The El Paso County Commissioners Court on Nov. 3 authorized staff to negotiate an interlocal agreement with the Camino Real Regional Mobility Authority to develop placemaking and design guidelines for the Medical Center of the Americas (MCA) area.
The project, as presented by Raymond Tayas of the CRRMA, is estimated at about $340,000 in consultant and planning work. CRRMA and project stakeholders proposed that five partners — the City of El Paso, El Paso County, Texas Tech University, University Medical Center (UMC) and El Paso Children’s Hospital — each contribute roughly $68,000 toward the consultant scope and deliverables.
Why it matters: presenters said the MCA area contains a concentration of health‑care assets (Texas Tech medical programs, UMC, pediatric and cancer centers) and that a unified set of design guidelines could improve first impressions, wayfinding, pedestrian and shared‑use connections, and future grant competitiveness.
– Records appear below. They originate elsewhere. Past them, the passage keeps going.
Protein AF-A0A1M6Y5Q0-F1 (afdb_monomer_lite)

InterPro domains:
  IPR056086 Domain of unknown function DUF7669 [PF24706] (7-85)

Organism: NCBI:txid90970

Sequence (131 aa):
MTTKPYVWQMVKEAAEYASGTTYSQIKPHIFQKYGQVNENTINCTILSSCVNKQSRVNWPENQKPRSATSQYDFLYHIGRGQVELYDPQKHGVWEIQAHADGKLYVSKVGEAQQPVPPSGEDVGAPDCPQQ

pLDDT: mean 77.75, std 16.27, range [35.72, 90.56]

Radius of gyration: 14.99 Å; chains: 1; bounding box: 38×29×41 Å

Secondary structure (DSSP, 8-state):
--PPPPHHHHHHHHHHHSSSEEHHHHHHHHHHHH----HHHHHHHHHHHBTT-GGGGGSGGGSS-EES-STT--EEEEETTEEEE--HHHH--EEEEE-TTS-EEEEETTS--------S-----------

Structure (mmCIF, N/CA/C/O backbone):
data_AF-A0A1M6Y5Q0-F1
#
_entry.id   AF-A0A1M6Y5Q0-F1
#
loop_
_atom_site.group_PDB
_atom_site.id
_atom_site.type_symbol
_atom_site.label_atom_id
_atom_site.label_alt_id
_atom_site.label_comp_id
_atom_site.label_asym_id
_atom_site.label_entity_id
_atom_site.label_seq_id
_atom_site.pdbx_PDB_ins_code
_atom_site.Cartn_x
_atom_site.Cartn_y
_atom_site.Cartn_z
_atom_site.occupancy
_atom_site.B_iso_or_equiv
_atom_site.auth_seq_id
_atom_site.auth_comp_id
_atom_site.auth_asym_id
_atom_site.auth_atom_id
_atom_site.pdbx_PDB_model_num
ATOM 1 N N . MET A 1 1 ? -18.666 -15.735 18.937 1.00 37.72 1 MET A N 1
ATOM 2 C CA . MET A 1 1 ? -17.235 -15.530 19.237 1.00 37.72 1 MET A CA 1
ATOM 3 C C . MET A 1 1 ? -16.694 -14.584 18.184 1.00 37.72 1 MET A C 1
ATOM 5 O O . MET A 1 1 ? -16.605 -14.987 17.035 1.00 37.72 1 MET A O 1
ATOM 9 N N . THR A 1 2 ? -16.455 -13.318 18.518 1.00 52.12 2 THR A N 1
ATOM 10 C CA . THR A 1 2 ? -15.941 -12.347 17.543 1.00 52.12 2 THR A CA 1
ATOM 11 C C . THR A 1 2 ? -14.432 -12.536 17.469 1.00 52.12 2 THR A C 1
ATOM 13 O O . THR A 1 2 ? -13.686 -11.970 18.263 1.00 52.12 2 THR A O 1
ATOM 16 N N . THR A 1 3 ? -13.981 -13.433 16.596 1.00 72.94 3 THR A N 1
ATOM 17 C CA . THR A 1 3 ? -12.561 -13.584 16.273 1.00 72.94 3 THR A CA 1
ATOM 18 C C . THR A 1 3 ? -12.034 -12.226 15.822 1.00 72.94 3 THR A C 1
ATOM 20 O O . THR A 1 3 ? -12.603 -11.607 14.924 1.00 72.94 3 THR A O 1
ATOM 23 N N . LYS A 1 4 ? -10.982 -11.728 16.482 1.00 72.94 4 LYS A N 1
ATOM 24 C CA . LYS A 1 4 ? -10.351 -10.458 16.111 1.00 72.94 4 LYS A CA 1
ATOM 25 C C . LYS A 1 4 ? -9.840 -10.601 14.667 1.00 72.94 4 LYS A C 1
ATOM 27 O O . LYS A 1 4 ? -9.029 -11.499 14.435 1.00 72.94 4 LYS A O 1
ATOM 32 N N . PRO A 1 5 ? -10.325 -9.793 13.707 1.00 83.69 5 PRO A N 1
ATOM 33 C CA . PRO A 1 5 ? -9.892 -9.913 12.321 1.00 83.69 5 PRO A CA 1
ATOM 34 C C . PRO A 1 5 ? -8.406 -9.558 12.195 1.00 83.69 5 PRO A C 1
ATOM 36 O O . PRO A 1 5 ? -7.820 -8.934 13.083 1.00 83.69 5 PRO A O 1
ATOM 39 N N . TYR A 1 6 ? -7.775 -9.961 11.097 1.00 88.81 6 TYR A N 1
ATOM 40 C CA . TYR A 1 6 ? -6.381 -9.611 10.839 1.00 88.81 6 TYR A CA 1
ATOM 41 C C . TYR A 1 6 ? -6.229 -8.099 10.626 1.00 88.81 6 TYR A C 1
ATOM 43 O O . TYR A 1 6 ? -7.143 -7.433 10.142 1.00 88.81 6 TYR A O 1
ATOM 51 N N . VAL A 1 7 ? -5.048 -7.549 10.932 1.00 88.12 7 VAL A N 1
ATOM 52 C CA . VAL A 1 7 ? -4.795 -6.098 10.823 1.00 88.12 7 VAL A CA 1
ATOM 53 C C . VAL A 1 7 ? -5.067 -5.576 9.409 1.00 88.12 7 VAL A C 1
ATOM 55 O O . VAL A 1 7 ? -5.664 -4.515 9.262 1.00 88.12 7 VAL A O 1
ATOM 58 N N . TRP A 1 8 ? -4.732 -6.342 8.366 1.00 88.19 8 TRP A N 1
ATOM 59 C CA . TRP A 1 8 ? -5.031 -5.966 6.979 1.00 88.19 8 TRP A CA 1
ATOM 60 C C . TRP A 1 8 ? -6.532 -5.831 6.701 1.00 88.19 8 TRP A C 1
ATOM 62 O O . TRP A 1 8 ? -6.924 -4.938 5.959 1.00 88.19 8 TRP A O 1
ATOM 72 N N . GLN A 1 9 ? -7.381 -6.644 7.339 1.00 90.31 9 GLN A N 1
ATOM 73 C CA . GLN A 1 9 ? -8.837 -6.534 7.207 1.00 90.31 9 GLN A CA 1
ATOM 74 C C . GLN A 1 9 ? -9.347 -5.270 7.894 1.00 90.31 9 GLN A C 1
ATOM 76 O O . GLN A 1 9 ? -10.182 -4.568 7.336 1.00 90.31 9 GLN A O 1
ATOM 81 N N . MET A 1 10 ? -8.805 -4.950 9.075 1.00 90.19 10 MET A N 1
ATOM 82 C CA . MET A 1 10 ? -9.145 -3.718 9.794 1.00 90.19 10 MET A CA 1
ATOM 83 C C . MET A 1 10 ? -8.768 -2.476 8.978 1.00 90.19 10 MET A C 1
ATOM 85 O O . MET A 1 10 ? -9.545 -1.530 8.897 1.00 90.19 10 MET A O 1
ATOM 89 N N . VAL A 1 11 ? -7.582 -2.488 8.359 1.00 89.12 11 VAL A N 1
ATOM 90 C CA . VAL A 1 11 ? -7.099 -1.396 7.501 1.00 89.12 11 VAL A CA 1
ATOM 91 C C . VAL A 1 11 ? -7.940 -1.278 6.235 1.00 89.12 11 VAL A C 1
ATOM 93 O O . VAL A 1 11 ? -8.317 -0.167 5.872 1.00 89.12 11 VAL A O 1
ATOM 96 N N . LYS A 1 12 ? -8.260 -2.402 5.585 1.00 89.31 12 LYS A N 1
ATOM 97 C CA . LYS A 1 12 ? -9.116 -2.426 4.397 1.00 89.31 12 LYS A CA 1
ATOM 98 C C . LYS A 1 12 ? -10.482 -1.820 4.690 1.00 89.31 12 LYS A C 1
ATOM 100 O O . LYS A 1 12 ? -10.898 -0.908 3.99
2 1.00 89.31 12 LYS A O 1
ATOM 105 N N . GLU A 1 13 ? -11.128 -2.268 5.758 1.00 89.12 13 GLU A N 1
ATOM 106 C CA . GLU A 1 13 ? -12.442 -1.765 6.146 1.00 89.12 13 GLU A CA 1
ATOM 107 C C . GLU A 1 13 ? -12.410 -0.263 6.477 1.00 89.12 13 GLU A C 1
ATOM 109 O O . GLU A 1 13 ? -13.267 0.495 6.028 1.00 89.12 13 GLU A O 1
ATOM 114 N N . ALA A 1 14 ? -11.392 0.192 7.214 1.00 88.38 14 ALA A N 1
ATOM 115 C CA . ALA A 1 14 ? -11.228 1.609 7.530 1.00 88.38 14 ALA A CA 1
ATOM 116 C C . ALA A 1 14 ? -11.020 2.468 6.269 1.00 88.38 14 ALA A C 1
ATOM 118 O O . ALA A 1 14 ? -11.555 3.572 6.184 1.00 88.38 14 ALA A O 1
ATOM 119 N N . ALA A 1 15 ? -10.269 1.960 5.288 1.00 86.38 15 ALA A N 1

Raymond Tayas told the court, “we have control over that area and we could make it look a lot better,” and described an intended deliverable package that includes a technical memo, vision and goals report, design guidelines and optional preliminary grant‑application materials to support implementation.
What the county was asked to do: the CRRMA described a 12‑month consultant schedule (from notice to proceed), a stakeholder planning committee in which each partner would have representation, and an optional grant package to avoid producing “a plan that goes on a shelf.” CRRMA said Texas Tech, UMC and El Paso Children’s had already executed interlocal agreements; the City of El Paso was scheduled to consider its agreement the day after this meeting.
Discussion and court direction: Commissioners asked about public benefits, neighborhood connectivity, inclusion of native landscaping and arts, and whether the Medical Center of the Americas nonprofit (MCA) would participate. Steve Ortega of the El Paso Chamber said the MCA was asked to participate but currently lacks funds to contribute. County staff said prior campus master plans would be reviewed and synthesized as part of the consultant scope.
Formal action: the court voted to authorize staff to negotiate a contract with CRRMA for placemaking guidelines and to pursue the work using the county’s economic impact funds. Commissioner Stout made the motion; Commissioner Coronado seconded; the motion carried.
Next steps: staff will work with legal to finalize the interlocal and return the agreement for formal approval; county staff also agreed to provide the court with existing MCA master plans and to include neighborhood representation on the planning committee.